I latinoamericani, mi dice un amico che
per lavoro frequenta quelle latitudini, pensano che gli argentini
siano degli italiani che parlano spagnolo e che vestono inglese
pensando di vestire francese. Una boutade, certamente. Che segnala
come tutto il mondo sia paese: gli stereotipi sui confinanti
appartengono all'intero globo. Ma che invoglia pure a non fermarsi
all'apparenza.
La battuta si è trasformata in me in
domanda più seria e - vagheggiando su un argentino famoso - mi ha
portato ad approfondire.
Che cosa abbia trovato a Roma e che
cosa faccia in vaticano, a tre mesi dalla elezione, molto sappiamo di
papa Francesco. Un po' meno
conosciamo che cosa abbia lasciato o,
meglio, da dove sia partito. L'entusiasmo che al presente lo circonda
è una eredità, oppure nel passato anche lui ha avuto momenti meno
gratificanti? E la Chiesa argentina come è?
Ho chiacchierato di tutto ciò allora
con p. Manuel Martínez (foto), domenicano, già incaricato nazionale per il
turismo e i santuari e ora in forza pastorale a Cordoba, presso il
santuario diocesano Nostra Signora del Rosario.
Padre, un segno generale che molti
citano come causato dalla elezione di Francesco è l'aumento delle
confessioni. Conferma il dato pure per l'Argentina?
Certamente. Nei santuari il fenomeno è
più evidente perché c'è maggiore disponibilità, in parrocchia
invece i preti sono pochi e fanno quel che possono.
Da qualche mese c'è più gente alle
messe e alle confessioni. Persone mai viste. Anche i politici.
Soprattutto questa categoria balza agli occhi. Pensi che con
l'attuale Capo dello Stato, la signora Kirchner, l'allora cardinale
si scontrava quasi ogni giorno. Per la festa nazionale, ad esempio,
la Presidente non andava alla messa di Bergoglio ma altrove. Basti
ciò per evocare i rapporti: l'Arcivescovo chiese udienza al Capo
delle Stato per ben 14 volte. Udienza sempre negata. Divenuto
Francesco, anche qui oggi c’è un’aria diversa.

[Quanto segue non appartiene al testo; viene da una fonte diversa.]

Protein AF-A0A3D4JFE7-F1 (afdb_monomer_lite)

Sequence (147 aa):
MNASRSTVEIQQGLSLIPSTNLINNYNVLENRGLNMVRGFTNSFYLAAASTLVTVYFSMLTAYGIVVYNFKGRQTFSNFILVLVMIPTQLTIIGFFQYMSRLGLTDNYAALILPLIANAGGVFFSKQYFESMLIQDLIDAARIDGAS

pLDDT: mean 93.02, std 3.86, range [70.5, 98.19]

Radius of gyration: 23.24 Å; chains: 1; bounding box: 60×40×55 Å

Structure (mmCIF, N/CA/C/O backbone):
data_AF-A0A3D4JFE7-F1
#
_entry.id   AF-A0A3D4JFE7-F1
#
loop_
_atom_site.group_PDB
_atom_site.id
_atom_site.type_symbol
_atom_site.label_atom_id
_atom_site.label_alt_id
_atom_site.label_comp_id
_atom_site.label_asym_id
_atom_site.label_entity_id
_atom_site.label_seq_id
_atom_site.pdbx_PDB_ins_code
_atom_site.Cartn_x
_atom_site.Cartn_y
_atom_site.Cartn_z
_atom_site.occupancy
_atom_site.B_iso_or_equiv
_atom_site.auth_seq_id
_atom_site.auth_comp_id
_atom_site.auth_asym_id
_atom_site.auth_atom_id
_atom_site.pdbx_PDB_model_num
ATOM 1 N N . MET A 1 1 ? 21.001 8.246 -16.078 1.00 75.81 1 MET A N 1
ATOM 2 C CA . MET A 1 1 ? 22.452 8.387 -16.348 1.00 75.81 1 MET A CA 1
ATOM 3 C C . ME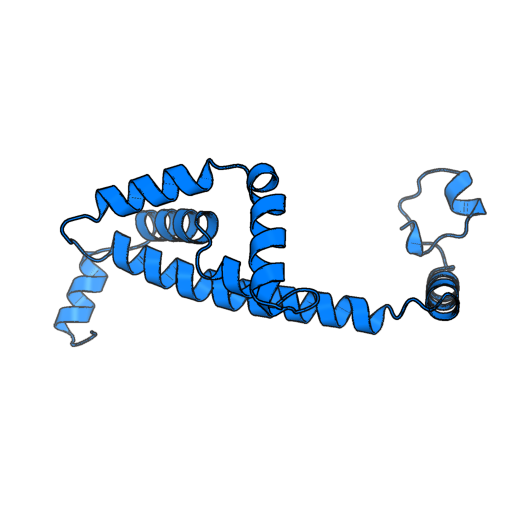T A 1 1 ? 22.948 7.330 -17.321 1.00 75.81 1 MET A C 1
ATOM 5 O O . MET A 1 1 ? 23.211 7.676 -18.461 1.00 75.81 1 MET A O 1
ATOM 9 N N . ASN A 1 2 ? 22.986 6.043 -16.960 1.00 86.75 2 ASN A N 1
ATOM 10 C CA . ASN A 1 2 ? 23.480 5.007 -17.886 1.00 86.75 2 ASN A CA 1
ATOM 11 C C . ASN A 1 2 ? 22.553 4.748 -19.082 1.00 86.75 2 ASN A C 1
ATOM 13 O O . ASN A 1 2 ? 23.038 4.515 -20.180 1.00 86.75 2 ASN A O 1
ATOM 17 N N . ALA A 1 3 ? 21.235 4.891 -18.911 1.00 85.88 3 ALA A N 1
ATOM 18 C CA . ALA A 1 3 ? 20.269 4.745 -20.007 1.00 85.88 3 ALA A CA 1
ATOM 19 C C . ALA A 1 3 ? 20.472 5.748 -21.162 1.00 85.88 3 ALA A C 1
ATOM 21 O O . ALA A 1 3 ? 20.027 5.496 -22.275 1.00 85.88 3 ALA A O 1
ATOM 22 N N . SER A 1 4 ? 21.154 6.871 -20.921 1.00 90.75 4 SER A N 1
ATOM 23 C CA . SER A 1 4 ? 21.460 7.881 -21.941 1.00 90.75 4 SER A CA 1
ATOM 24 C C . SER A 1 4 ? 22.846 7.724 -22.575 1.00 90.75 4 SER A C 1
ATOM 26 O O . SER A 1 4 ? 23.237 8.575 -23.364 1.00 90.75 4 SER A O 1
ATOM 28 N N . ARG A 1 5 ? 23.611 6.689 -22.202 1.00 91.19 5 ARG A N 1
ATOM 29 C CA . ARG A 1 5 ? 25.006 6.472 -22.621 1.00 91.19 5 ARG A CA 1
ATOM 30 C C . ARG A 1 5 ? 25.113 5.310 -23.605 1.00 91.19 5 ARG A C 1
ATOM 32 O O . ARG A 1 5 ? 24.330 4.365 -23.548 1.00 91.19 5 ARG A O 1
ATOM 39 N N . SER A 1 6 ? 26.104 5.375 -24.480 1.00 91.31 6 SER A N 1
ATOM 40 C CA . SER A 1 6 ? 26.540 4.257 -25.317 1.00 91.31 6 SER A CA 1
ATOM 41 C C . SER A 1 6 ? 27.330 3.225 -24.502 1.00 91.31 6 SER A C 1
ATOM 43 O O . SER A 1 6 ? 27.840 3.515 -23.417 1.00 91.31 6 SER A O 1
ATOM 45 N N . THR A 1 7 ? 27.490 2.014 -25.042 1.00 90.00 7 THR A N 1
ATOM 46 C CA . THR A 1 7 ? 28.283 0.949 -24.404 1.00 90.00 7 THR A CA 1
ATOM 47 C C . THR A 1 7 ? 29.726 1.382 -24.130 1.00 90.00 7 THR A C 1
ATOM 49 O O . THR A 1 7 ? 30.268 1.060 -23.075 1.00 90.00 7 THR A O 1
ATOM 52 N N . VAL A 1 8 ? 30.323 2.167 -25.033 1.00 90.44 8 VAL A N 1
ATOM 53 C CA . VAL A 1 8 ? 31.695 2.681 -24.894 1.00 90.44 8 VAL A CA 1
ATOM 54 C C . VAL A 1 8 ? 31.797 3.655 -23.716 1.00 90.44 8 VAL A C 1
ATOM 56 O O . VAL A 1 8 ? 32.680 3.529 -22.873 1.00 90.44 8 VAL A O 1
ATOM 59 N N . GLU A 1 9 ? 30.849 4.585 -23.594 1.00 88.00 9 GLU A N 1
ATOM 60 C CA . GLU A 1 9 ? 30.825 5.577 -22.509 1.00 88.00 9 GLU A CA 1
ATOM 61 C C . GLU A 1 9 ? 30.545 4.967 -21.128 1.00 88.00 9 GLU A C 1
ATOM 63 O O . GLU A 1 9 ? 30.857 5.594 -20.115 1.00 88.00 9 GLU A O 1
ATOM 68 N N . ILE A 1 10 ? 29.908 3.793 -21.063 1.00 90.00 10 ILE A N 1
ATOM 69 C CA . ILE A 1 10 ? 29.693 3.048 -19.812 1.00 90.00 10 ILE A CA 1
ATOM 70 C C . ILE A 1 10 ? 30.995 2.365 -19.369 1.00 90.00 10 ILE A C 1
ATOM 72 O O . ILE A 1 10 ? 31.306 2.347 -18.181 1.00 90.00 10 ILE A O 1
ATOM 76 N N . GLN A 1 11 ? 31.781 1.841 -20.315 1.00 91.75 11 GLN A N 1
ATOM 77 C CA . GLN A 1 11 ? 33.064 1.181 -20.034 1.00 91.75 11 GLN A CA 1
ATOM 78 C C . GLN A 1 11 ? 34.155 2.155 -19.568 1.00 91.75 11 GLN A C 1
ATOM 80 O O . GLN A 1 11 ? 35.051 1.760 -18.830 1.00 91.75 11 GLN A O 1
ATOM 85 N N . GLN A 1 12 ? 34.064 3.430 -19.954 1.00 90.38 12 GLN A N 1
ATOM 86 C CA . GLN A 1 12 ? 34.994 4.488 -19.536 1.00 90.38 12 GLN A CA 1
ATOM 87 C C . GLN A 1 12 ? 34.825 4.928 -18.069 1.00 90.38 12 GLN A C 1
ATOM 89 O O . GLN A 1 12 ? 35.636 5.705 -17.570 1.00 90.38 12 GLN A O 1
ATOM 94 N N . GLY A 1 13 ? 33.797 4.437 -17.370 1.00 87.19 13 GLY A N 1
ATOM 95 C CA . GLY A 1 13 ? 33.575 4.685 -15.946 1.00 87.19 13 GLY A CA 1
ATOM 96 C C . GLY A 1 13 ? 32.251 5.381 -15.629 1.00 87.19 13 GLY A C 1
ATOM 97 O O . GLY A 1 13 ? 31.446 5.710 -16.504 1.00 87.19 13 GLY A O 1
ATOM 98 N N . LEU A 1 14 ? 32.009 5.585 -14.331 1.00 85.88 14 LEU A N 1
ATOM 99 C CA . LEU A 1 14 ? 30.797 6.231 -13.835 1.00 85.88 14 LEU A CA 1
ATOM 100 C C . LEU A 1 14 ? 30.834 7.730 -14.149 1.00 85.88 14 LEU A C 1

Come è stata accolta la notizia della
elezione di un conterraneo?
Il popolo è stato contento e pure i
vescovi. Meno contente sono state le fasce estreme: i tradizionalisti
e i progressisti, sia nel clero sia nella intellighenzia. La teologia
di Francesco infatti da una parte è molto classica, quindi avversa
alla teologia della liberazione, dall'altra però persegue da sempre
un ribaltamento di prospettiva: le cose della periferia devono andare
al centro. Per questo ha creato una vicaria pastorale per i quartieri
poveri.
La spiritualità del Papa sembra di
stampo popolare più che raffinatamente gesuitica...
Non posso dire nulla sulla coscienza
interiore, certamente la manifestazione della spiritualità del Papa
è molto immediata. A noi tutti qui è nota, ad esempio, la sua
devozione a San Giuseppe e a Santa Teresa del Bambin Gesù. A chi gli
spediva una lettera Bergoglio rispondeva con un biglietto dove era
raffigurata l'immagine di S. Giuseppe.
All'interno della Conferenza
episcopale, poi, è stato presidente della commissione dei santuari.

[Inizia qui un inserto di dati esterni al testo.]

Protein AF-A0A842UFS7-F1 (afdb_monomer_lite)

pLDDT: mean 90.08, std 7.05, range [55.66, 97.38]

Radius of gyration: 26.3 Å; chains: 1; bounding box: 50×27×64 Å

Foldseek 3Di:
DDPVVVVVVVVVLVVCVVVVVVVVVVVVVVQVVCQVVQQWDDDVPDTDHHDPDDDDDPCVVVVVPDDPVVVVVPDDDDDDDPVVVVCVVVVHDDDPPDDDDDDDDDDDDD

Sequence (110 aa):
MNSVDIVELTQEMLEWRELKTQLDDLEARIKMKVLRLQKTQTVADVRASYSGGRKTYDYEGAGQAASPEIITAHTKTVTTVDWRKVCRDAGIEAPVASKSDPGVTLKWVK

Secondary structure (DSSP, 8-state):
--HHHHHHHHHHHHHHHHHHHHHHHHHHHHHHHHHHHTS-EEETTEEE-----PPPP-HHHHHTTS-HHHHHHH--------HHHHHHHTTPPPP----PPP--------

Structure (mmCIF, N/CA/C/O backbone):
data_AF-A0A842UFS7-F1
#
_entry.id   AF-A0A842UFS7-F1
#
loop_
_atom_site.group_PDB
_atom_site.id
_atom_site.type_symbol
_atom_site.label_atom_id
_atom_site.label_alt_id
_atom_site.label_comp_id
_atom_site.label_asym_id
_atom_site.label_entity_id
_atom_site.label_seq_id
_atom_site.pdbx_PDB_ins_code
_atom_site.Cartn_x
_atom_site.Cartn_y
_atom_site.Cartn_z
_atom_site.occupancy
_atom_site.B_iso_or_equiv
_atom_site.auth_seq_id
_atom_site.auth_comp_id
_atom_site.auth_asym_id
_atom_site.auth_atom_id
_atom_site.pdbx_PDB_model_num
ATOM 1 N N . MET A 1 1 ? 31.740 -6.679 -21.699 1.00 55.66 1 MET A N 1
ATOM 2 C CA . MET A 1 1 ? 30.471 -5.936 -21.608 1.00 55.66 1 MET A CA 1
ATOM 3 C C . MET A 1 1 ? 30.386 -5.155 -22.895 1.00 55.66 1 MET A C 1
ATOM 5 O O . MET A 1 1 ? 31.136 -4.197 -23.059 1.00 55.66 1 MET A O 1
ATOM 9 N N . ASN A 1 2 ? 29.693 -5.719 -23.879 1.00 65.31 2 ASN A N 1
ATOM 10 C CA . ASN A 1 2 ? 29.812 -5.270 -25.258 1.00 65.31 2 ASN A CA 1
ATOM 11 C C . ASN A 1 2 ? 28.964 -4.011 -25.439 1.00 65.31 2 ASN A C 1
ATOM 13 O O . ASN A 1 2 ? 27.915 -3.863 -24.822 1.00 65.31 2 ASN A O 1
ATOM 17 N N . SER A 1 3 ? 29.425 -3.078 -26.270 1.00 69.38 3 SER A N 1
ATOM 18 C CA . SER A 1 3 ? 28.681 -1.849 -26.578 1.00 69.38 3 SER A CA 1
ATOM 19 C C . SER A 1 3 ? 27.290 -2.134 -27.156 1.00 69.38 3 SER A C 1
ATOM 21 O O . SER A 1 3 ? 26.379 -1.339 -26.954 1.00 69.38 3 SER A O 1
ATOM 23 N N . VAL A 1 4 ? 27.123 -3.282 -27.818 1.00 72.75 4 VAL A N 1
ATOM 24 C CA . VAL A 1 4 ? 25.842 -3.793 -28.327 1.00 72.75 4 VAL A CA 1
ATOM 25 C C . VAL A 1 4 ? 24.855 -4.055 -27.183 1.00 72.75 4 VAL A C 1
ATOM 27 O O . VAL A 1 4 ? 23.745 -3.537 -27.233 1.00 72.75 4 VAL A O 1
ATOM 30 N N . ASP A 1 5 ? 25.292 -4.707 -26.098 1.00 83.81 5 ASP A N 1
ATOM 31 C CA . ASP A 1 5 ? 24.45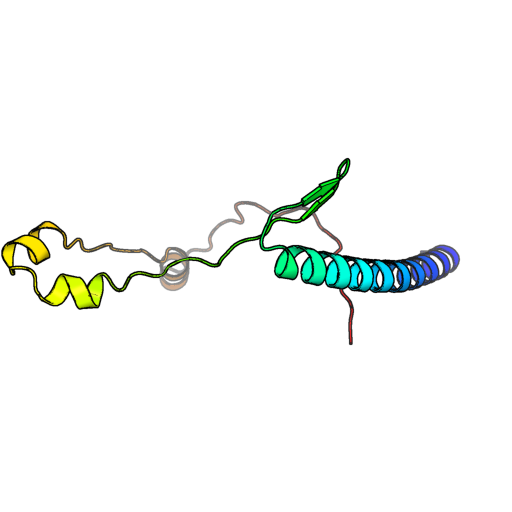3 -5.007 -24.923 1.00 83.81 5 ASP A CA 1
ATOM 32 C C . ASP A 1 5 ? 23.907 -3.723 -24.260 1.00 83.81 5 ASP A C 1
ATOM 34 O O . ASP A 1 5 ? 22.798 -3.692 -23.734 1.00 83.81 5 ASP A O 1
ATOM 38 N N . ILE A 1 6 ? 24.686 -2.634 -24.288 1.00 86.62 6 ILE A N 1
ATOM 39 C CA . ILE A 1 6 ? 24.291 -1.336 -23.713 1.00 86.62 6 ILE A CA 1
ATOM 40 C C . ILE A 1 6 ? 23.272 -0.624 -24.610 1.00 86.62 6 ILE A C 1
ATOM 42 O O . ILE A 1 6 ? 22.351 0.016 -24.100 1.00 86.62 6 ILE A O 1
ATOM 46 N N . VAL A 1 7 ? 23.426 -0.715 -25.933 1.00 88.88 7 VAL A N 1
ATOM 47 C CA . VAL A 1 7 ? 22.481 -0.118 -26.888 1.00 88.88 7 VAL A CA 1
ATOM 48 C C . VAL A 1 7 ? 21.140 -0.846 -26.835 1.00 88.88 7 VAL A C 1
ATOM 50 O O . VAL A 1 7 ? 20.108 -0.183 -26.746 1.00 88.88 7 VAL A O 1
ATOM 53 N N . GLU A 1 8 ? 21.153 -2.181 -26.809 1.00 90.69 8 GLU A N 1
ATOM 54 C CA . GLU A 1 8 ? 19.943 -2.999 -26.662 1.00 90.69 8 GLU A CA 1
ATOM 55 C C . GLU A 1 8 ? 19.221 -2.684 -25.348 1.00 90.69 8 GLU A C 1
ATOM 57 O O . GLU A 1 8 ? 18.047 -2.317 -25.368 1.00 90.69 8 GLU A O 1
ATOM 62 N N . LEU A 1 9 ? 19.946 -2.668 -24.223 1.00 91.38 9 LEU A N 1
ATOM 63 C CA . LEU A 1 9 ? 19.383 -2.291 -22.925 1.00 91.38 9 LEU A CA 1
ATOM 64 C C . LEU A 1 9 ? 18.792 -0.875 -22.938 1.00 91.38 9 LEU A C 1
ATOM 66 O O . LEU A 1 9 ? 17.733 -0.630 -22.364 1.00 91.38 9 LEU A O 1
ATOM 70 N N . THR A 1 10 ? 19.464 0.076 -23.587 1.00 92.31 10 THR A N 1
ATOM 71 C CA . THR A 1 10 ? 18.969 1.456 -23.682 1.00 92.31 10 THR A CA 1
ATOM 72 C C . THR A 1 10 ? 17.645 1.505 -24.440 1.00 92.31 10 THR A C 1
ATOM 74 O O . THR A 1 10 ? 16.714 2.184 -24.002 1.00 92.31 10 THR A O 1
ATOM 77 N N . GLN A 1 11 ? 17.540 0.770 -25.548 1.00 94.38 11 GLN A N 1
ATOM 78 C CA . GLN A 1 11 ? 16.313 0.695 -26.333 1.00 94.38 11 GLN A CA 1
ATOM 79 C C . GLN A 1 11 ? 15.175 0.054 -25.529 1.00 94.38 11 GLN A C 1
ATOM 81 O O . GLN A 1 11 ? 14.079 0.615 -25.479 1.00 94.38 11 GLN A O 1
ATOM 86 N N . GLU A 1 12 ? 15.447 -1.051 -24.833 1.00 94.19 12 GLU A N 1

Quindi una esperienza di questo tipo l'ha vissuta. Così come ha
sempre promosso il pellegrinaggio annuale al Santuario nazionale di
Luján. La prima domenica di ottobre i giovani (un milione) vanno da
Buenos Aires fino a Luján (70 km) a piedi.
Ma anche la devozione per San Gaetano,
da noi, è molto popolare. È patrono del pane e del lavoro. Il suo
corpo è a Napoli. Un altro legame con l'Italia.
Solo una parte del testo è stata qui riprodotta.